Azubuike begins pre-draft tour in Los Angeles
Although the NBA's pre-draft combine is still just a little more than a week away, some of the top college basketball prospects either in or vying to be in the 2018 draft class already have started showcasing their talents for NBA franchises.
One such player is KU big man Udoka Azubuike, who on Monday participated in a workout with the Los Angeles Lakers out in California.
Azubuike, KU's sophomore center from Nigeria who is testing the water on his draft stock but still can return to KU for the 2018-19 season provided he pulls his name out of the draft by the May 30 deadline, worked out with Baylor's Jo Lual-Acuil, Ohio State's Keita Bates-Diop, Houston's Rob Gray, Florida's Jalen Hudson and Nevada's Caleb Martin at the UCLA Health Training Center in El Segundo, Calif.
In addition to being put through a lot of the same things he will discover at the combine May 16-20 in Chicago, Azubuike participated in 3-on-3 scrimmages and met with team officials.
The Lakers, who touted efficiency as “the heart of Azubuike's game” have the 25th and 47th picks in the June 21 draft.
Azubuike's decision to stay in the draft or return to college is enormous for Kansas.
With him, the Jayhawks will move into the 2018-19 season with a key piece on both ends of the floor and an experienced player who they can run their offense through more than ever before.
Without him, KU coach Bill Self will be forced to replace all five starters from last season's Final Four team and will be left with Memphis transfer Dedric Lawson, junior Mitch Lightfoot, freshman David McCormack and, at least as of today, sophomore Silvio De Sousa to hold down KU's front court.
In a May 3 story titled “These eight teams are sweating out NBA Draft decisions,” ESPN.com's John Gasaway further examined what Azubuike's decision means for KU.
“You can make a case that few players nationally present as large a contrast between current draft stock and likely 2018-19 college impact as Udoka Azubuike," Gasaway began.

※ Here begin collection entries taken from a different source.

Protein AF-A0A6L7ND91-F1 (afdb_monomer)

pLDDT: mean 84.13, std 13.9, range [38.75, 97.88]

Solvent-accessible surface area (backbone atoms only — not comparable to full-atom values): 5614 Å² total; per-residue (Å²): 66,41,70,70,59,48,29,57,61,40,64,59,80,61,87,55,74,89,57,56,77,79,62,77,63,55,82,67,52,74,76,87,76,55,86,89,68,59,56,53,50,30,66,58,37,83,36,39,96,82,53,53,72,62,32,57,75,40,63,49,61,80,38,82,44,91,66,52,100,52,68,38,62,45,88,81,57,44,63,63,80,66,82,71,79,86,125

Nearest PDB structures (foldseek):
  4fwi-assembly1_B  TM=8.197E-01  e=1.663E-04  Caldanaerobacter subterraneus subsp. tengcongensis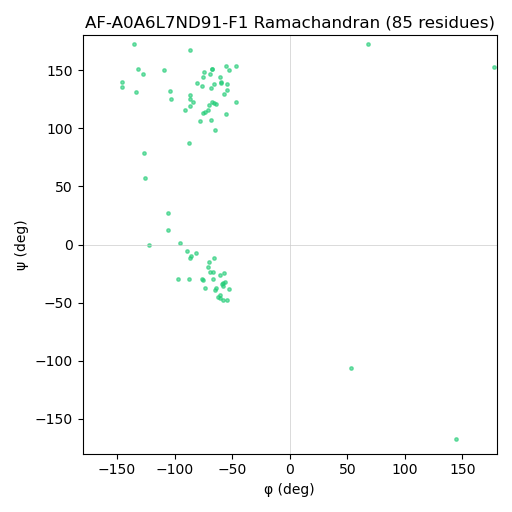 MB4

Secondary structure (DSSP, 8-state):
--HHHHHHHHTSPPSSGGGTTS----PPPSPPPPSSSPPSS-TTGGG-TT--HHHHHSPPPEEE-TTSSSEEE-SS-----PPPP--

Sequence (87 aa):
SHPYTQALVSAVPIPEPVHRGERTRILLPGDVPSPIDPPSACRFRTRCWKAQDLCASQTPRLERRLAGSGQSACHFPEPIRAPGPAS

Structure (mmCIF, N/CA/C/O backbone):
data_AF-A0A6L7ND91-F1
#
_entry.i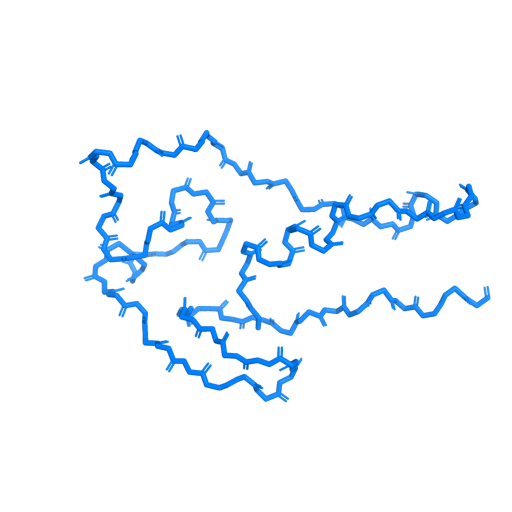d   AF-A0A6L7ND91-F1
#
loop_
_atom_site.group_PDB
_atom_site.id
_atom_site.type_symbol
_atom_site.label_atom_id
_atom_site.label_alt_id
_atom_site.label_comp_id
_atom_site.label_asym_id
_atom_site.label_entity_id
_atom_site.label_seq_id
_atom_site.pdbx_PDB_ins_code
_atom_site.Cartn_x
_atom_site.Cartn_y
_atom_site.Cartn_z
_atom_site.occupancy
_atom_site.B_iso_or_equiv
_atom_site.auth_seq_id
_atom_site.auth_comp_id
_atom_site.auth_asym_id
_atom_site.auth_atom_id
_atom_site.pdbx_PDB_model_num
ATOM 1 N N . SER A 1 1 ? 10.596 -2.961 1.808 1.00 87.81 1 SER A N 1
ATOM 2 C CA . SER A 1 1 ? 9.923 -1.852 1.112 1.00 87.81 1 SER A CA 1
ATOM 3 C C . SER A 1 1 ? 8.421 -2.052 1.142 1.00 87.81 1 SER A C 1
ATOM 5 O O . SER A 1 1 ? 7.970 -3.184 1.291 1.00 87.81 1 SER A O 1
ATOM 7 N N . HIS A 1 2 ? 7.661 -0.962 1.047 1.00 93.44 2 HIS A N 1
ATOM 8 C CA . HIS A 1 2 ? 6.203 -0.984 1.058 1.00 93.44 2 HIS A CA 1
ATOM 9 C C . HIS A 1 2 ? 5.645 -1.355 -0.336 1.00 93.44 2 HIS A C 1
ATOM 11 O O . HIS A 1 2 ? 6.147 -0.816 -1.326 1.00 93.44 2 HIS A O 1
ATOM 17 N N . PRO A 1 3 ? 4.593 -2.195 -0.443 1.00 93.31 3 PRO A N 1
ATOM 18 C CA . PRO A 1 3 ? 3.987 -2.579 -1.727 1.00 93.31 3 PRO A CA 1
ATOM 19 C C . PRO A 1 3 ? 3.580 -1.389 -2.613 1.00 93.31 3 PRO A C 1
ATOM 21 O O . PRO A 1 3 ? 3.836 -1.390 -3.810 1.00 93.31 3 PRO A O 1
ATOM 24 N N . TYR A 1 4 ? 3.056 -0.306 -2.029 1.00 92.62 4 TYR A N 1
ATOM 25 C CA . TYR A 1 4 ? 2.803 0.942 -2.771 1.00 92.62 4 TYR A CA 1
ATOM 26 C C . TYR A 1 4 ? 4.056 1.476 -3.490 1.00 92.62 4 TYR A C 1
ATOM 28 O O . TYR A 1 4 ? 4.015 1.767 -4.681 1.00 92.62 4 TYR A O 1
ATOM 36 N N . THR A 1 5 ? 5.194 1.550 -2.792 1.00 91.06 5 THR A N 1
ATOM 37 C CA . THR A 1 5 ? 6.461 2.008 -3.377 1.00 91.06 5 THR A CA 1
ATOM 38 C C . THR A 1 5 ? 6.948 1.057 -4.465 1.00 91.06 5 THR A C 1
ATOM 40 O O . THR A 1 5 ? 7.429 1.512 -5.496 1.00 91.06 5 THR A O 1
ATOM 43 N N . GLN A 1 6 ? 6.803 -0.257 -4.271 1.00 90.06 6 GLN A N 1
ATOM 44 C CA . GLN A 1 6 ? 7.154 -1.239 -5.300 1.00 90.06 6 GLN A CA 1
ATO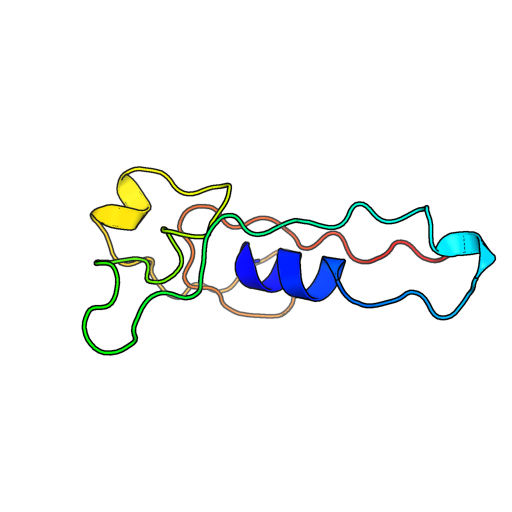M 45 C C . GLN A 1 6 ? 6.320 -1.040 -6.573 1.00 90.06 6 GLN A C 1
ATOM 47 O O . GLN A 1 6 ? 6.882 -1.040 -7.666 1.00 90.06 6 GLN A O 1
ATOM 52 N N . ALA A 1 7 ? 5.013 -0.798 -6.439 1.00 90.38 7 ALA A N 1
ATOM 53 C CA . ALA A 1 7 ? 4.151 -0.526 -7.584 1.00 90.38 7 ALA A CA 1
ATOM 54 C C . ALA A 1 7 ? 4.565 0.749 -8.328 1.00 90.38 7 ALA A C 1
ATOM 56 O O . ALA A 1 7 ? 4.723 0.707 -9.548 1.00 90.38 7 ALA A O 1
ATOM 57 N N . LEU A 1 8 ? 4.846 1.840 -7.604 1.00 90.12 8 LEU A N 1
ATOM 58 C CA . LEU A 1 8 ? 5.345 3.082 -8.204 1.00 90.12 8 LEU A CA 1
ATOM 59 C C . LEU A 1 8 ? 6.654 2.866 -8.976 1.00 90.12 8 LEU A C 1
ATOM 61 O O . LEU A 1 8 ? 6.764 3.281 -10.126 1.00 90.12 8 LEU A O 1
ATOM 65 N N . VAL A 1 9 ? 7.626 2.172 -8.377 1.00 88.12 9 VAL A N 1
ATOM 66 C CA . VAL A 1 9 ? 8.914 1.876 -9.029 1.00 88.12 9 VAL A CA 1
ATOM 67 C C . VAL A 1 9 ? 8.725 0.984 -10.262 1.00 88.12 9 VAL A C 1
ATOM 69 O O . VAL A 1 9 ? 9.394 1.195 -11.275 1.00 88.12 9 VAL A O 1
ATOM 72 N N . SER A 1 10 ? 7.795 0.023 -10.214 1.00 86.19 10 SER A N 1
ATOM 73 C CA . SER A 1 10 ? 7.484 -0.860 -11.350 1.00 86.19 10 SER A CA 1
ATOM 74 C C . SER A 1 10 ? 6.847 -0.126 -12.537 1.00 86.19 10 SER A C 1
ATOM 76 O O . SER A 1 10 ? 6.942 -0.596 -13.670 1.00 86.19 10 SER A O 1
ATOM 78 N N . ALA A 1 11 ? 6.217 1.027 -12.288 1.00 87.75 11 ALA A N 1
ATOM 79 C CA . ALA A 1 11 ? 5.559 1.838 -13.307 1.00 87.75 11 ALA A CA 1
ATOM 80 C C . ALA A 1 11 ? 6.511 2.818 -14.016 1.00 87.75 11 ALA A C 1
ATOM 82 O O . ALA A 1 11 ? 6.125 3.405 -15.027 1.00 87.75 11 ALA A O 1
ATOM 83 N N . VAL A 1 12 ? 7.745 2.991 -13.521 1.00 86.88 12 VAL A N 1
ATOM 84 C CA . VAL A 1 12 ? 8.739 3.884 -14.135 1.00 86.88 12 VAL A CA 1
ATOM 85 C C . VAL A 1 12 ? 9.103 3.365 -15.537 1.00 86.88 12 VAL A C 1
ATOM 87 O O . VAL A 1 12 ? 9.587 2.229 -15.646 1.00 86.88 12 VAL A O 1
ATOM 90 N N . PRO A 1 13 ? 8.894 4.165 -16.605 1.00 80.75 13 PRO A N 1
ATOM 91 C CA . PRO A 1 13 ? 9.246 3.778 -17.967 1.00 80.75 13 PRO A CA 1
ATOM 92 C C . PRO A 1 13 ? 10.746 3.519 -18.111 1.00 80.75 13 PRO A C 1
ATOM 94 O O . PRO A 1 13 ? 11.557 4.221 -17.512 1.00 80.75 13 PRO A O 1
ATOM 97 N N . ILE A 1 14 ? 11.114 2.540 -18.939 1.00 78.50 14 ILE A N 1
ATOM 98 C CA . ILE A 1 14 ? 12.507 2.357 -19.355 1.00 78.50 14 ILE A CA 1
ATOM 99 C C . ILE A 1 14 ? 12.765 3.253 -20.580 1.00 78.50 14 ILE A C 1
ATOM 101 O O . ILE A 1 14 ? 11.964 3.195 -21.526 1.00 78.50 14 ILE A O 1
ATOM 105 N N . PRO A 1 15 ? 13.832 4.080 -20.572 1.00 77.31 15 PRO A N 1
ATOM 106 C CA . PRO A 1 15 ? 14.178 4.946 -21.700 1.00 77.31 15 PRO A CA 1
ATOM 107 C C . PRO A 1 15 ? 14.457 4.147 -22.979 1.00 77.31 15 PRO A C 1
ATOM 109 O O . PRO A 1 15 ? 13.894 4.455 -24.034 1.00 77.31 15 PRO A O 1
ATOM 112 N N . GLU A 1 16 ? 15.239 3.070 -22.870 1.00 79.44 16 GLU A N 1
ATOM 113 C CA . GLU A 1 16 ? 15.630 2.218 -23.993 1.00 79.44 16 GLU A CA 1
ATOM 114 C C . GLU A 1 16 ? 14.443 1.392 -24.530 1.00 79.44 16 GLU A C 1
ATOM 116 O O . GLU A 1 16 ? 13.882 0.559 -23.809 1.00 79.44 16 GLU A O 1
ATOM 121 N N . PRO A 1 17 ? 14.068 1.554 -25.817 1.00 72.56 17 PRO A N 1
ATOM 122 C CA . PRO A 1 17 ? 12.932 0.856 -26.417 1.00 72.56 17 PRO A CA 1
ATOM 123 C C . PRO A 1 17 ? 13.017 -0.668 -26.349 1.00 72.56 17 PRO A C 1
ATOM 125 O O . PRO A 1 17 ? 11.991 -1.322 -26.168 1.00 72.56 17 PRO A O 1
ATOM 128 N N . VAL A 1 18 ? 14.229 -1.209 -26.484 1.00 79.25 18 VAL A N 1
ATOM 129 C CA . VAL A 1 18 ? 14.497 -2.652 -26.547 1.00 79.25 18 VAL A CA 1
ATOM 130 C C . VAL A 1 18 ? 14.183 -3.367 -25.230 1.00 79.25 18 VAL A C 1
ATOM 132 O O . VAL A 1 18 ? 13.712 -4.497 -25.251 1.00 79.25 18 VAL A O 1
ATOM 135 N N . HIS A 1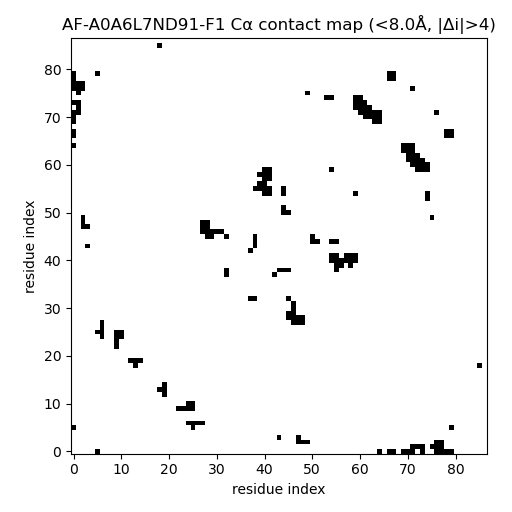 19 ? 14.314 -2.676 -24.096 1.00 72.81 19 HIS A N 1
ATOM 136 C CA . HIS A 1 19 ? 14.096 -3.245 -22.763 1.00 72.81 19 HIS A CA 1
ATOM 137 C C . HIS A 1 19 ? 12.670 -2.996 -22.228 1.00 72.81 19 HIS A C 1
ATOM 139 O O . HIS A 1 19 ? 12.336 -3.393 -21.111 1.00 72.81 19 HIS A O 1
ATOM 145 N N . ARG A 1 20 ? 11.779 -2.341 -22.998 1.00 66.31 20 ARG A N 1
ATOM 146 C CA . ARG A 1 20 ? 10.428 -1.970 -22.520 1.00 66.31 20 ARG A CA 1
ATOM 147 C C . ARG A 1 20 ? 9.557 -3.163 -22.100 1.00 66.31 20 ARG A C 1
ATOM 149 O O . ARG A 1 20 ? 8.667 -2.973 -21.271 1.00 66.31 20 ARG A O 1
ATOM 156 N N . GLY A 1 21 ? 9.796 -4.354 -22.653 1.00 66.75 21 GLY A N 1
ATOM 157 C CA . GLY A 1 21 ? 9.059 -5.585 -22.331 1.00 66.75 21 GLY A CA 1
ATOM 158 C C . GLY A 1 21 ? 9.601 -6.371 -21.132 1.00 66.75 21 GLY A C 1
ATOM 159 O O . GLY A 1 21 ? 8.926 -7.268 -20.638 1.00 66.75 21 GLY A O 1
ATOM 160 N N . GLU A 1 22 ? 10.791 -6.035 -20.633 1.00 72.44 22 GLU A N 1
ATOM 161 C CA . GLU A 1 22 ? 11.507 -6.848 -19.636 1.00 72.44 22 GLU A CA 1
ATOM 162 C C . GLU A 1 22 ? 11.023 -6.620 -18.198 1.00 72.44 22 GLU A C 1
ATOM 164 O O . GLU A 1 22 ? 11.418 -7.328 -17.270 1.00 72.44 22 GLU A O 1
ATOM 169 N N . ARG A 1 23 ? 10.145 -5.631 -17.988 1.00 71.75 23 ARG A N 1
ATOM 170 C CA . ARG A 1 23 ? 9.595 -5.306 -16.671 1.00 71.75 23 ARG A CA 1
ATOM 171 C C . ARG A 1 23 ? 8.171 -5.801 -16.490 1.00 71.75 23 ARG A C 1
ATOM 173 O O . ARG A 1 23 ? 7.246 -5.379 -17.182 1.00 71.75 23 ARG A O 1
ATOM 180 N N . THR A 1 24 ? 7.974 -6.573 -15.428 1.00 78.81 24 THR A N 1
ATOM 181 C CA . THR A 1 24 ? 6.648 -6.862 -14.884 1.00 78.81 24 THR A CA 1
ATOM 182 C C . THR A 1 24 ? 6.127 -5.641 -14.125 1.00 78.81 24 THR A C 1
ATOM 184 O O . THR A 1 24 ? 6.669 -5.261 -13.085 1.00 78.81 24 THR A O 1
ATOM 187 N N . ARG A 1 25 ? 5.069 -5.015 -14.646 1.00 83.94 25 ARG A N 1
ATOM 188 C CA . ARG A 1 25 ? 4.348 -3.943 -13.947 1.00 83.94 25 ARG A CA 1
ATOM 189 C C . ARG A 1 25 ? 3.471 -4.543 -12.860 1.00 83.94 25 ARG A C 1
ATOM 191 O O . ARG A 1 25 ? 2.767 -5.521 -13.103 1.00 83.94 25 ARG A O 1
ATOM 198 N N . ILE A 1 26 ? 3.472 -3.925 -11.687 1.00 88.69 26 ILE A N 1
ATOM 199 C CA . ILE A 1 26 ? 2.554 -4.297 -10.617 1.00 88.69 26 ILE A CA 1
ATOM 200 C C . ILE A 1 26 ? 1.292 -3.448 -10.758 1.00 88.69 26 ILE A C 1
ATOM 202 O O . ILE A 1 26 ? 1.338 -2.225 -10.620 1.00 88.69 26 ILE A O 1
ATOM 206 N N . LEU A 1 27 ? 0.163 -4.097 -11.037 1.00 89.19 27 LEU A N 1
ATOM 207 C CA . LEU A 1 27 ? -1.138 -3.440 -11.108 1.00 89.19 27 LEU A CA 1
ATOM 208 C C . LEU A 1 27 ? -1.760 -3.383 -9.712 1.00 89.19 27 LEU A C 1
ATOM 210 O O . LEU A 1 27 ? -1.895 -4.404 -9.040 1.00 89.19 27 LEU A O 1
ATOM 214 N N . LEU A 1 28 ? -2.133 -2.180 -9.277 1.00 89.44 28 LEU A N 1
ATOM 215 C CA . LEU A 1 28 ? -2.848 -1.997 -8.020 1.00 89.44 28 LEU A CA 1
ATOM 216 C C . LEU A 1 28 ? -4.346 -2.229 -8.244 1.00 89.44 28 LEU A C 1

“In terms of his draft profile, Azubuike appears to be a work in progress. Bill Self's big man is a proven 2-point-making machine and promising rim defender, but, ideally, he'd post higher rebound percentages at his size and on a team that gave him little if any competition for those boards. Indeed, whether it's rebounding or low-foul shot-blocking (or, in the best of all worlds, both), Azubuike will likely have to show the NBA something more to offset a lack of 3-point ability to date.
“When it comes to what he can do for his college team, however, Azubuike's decision might loom larger than that of any other single player.”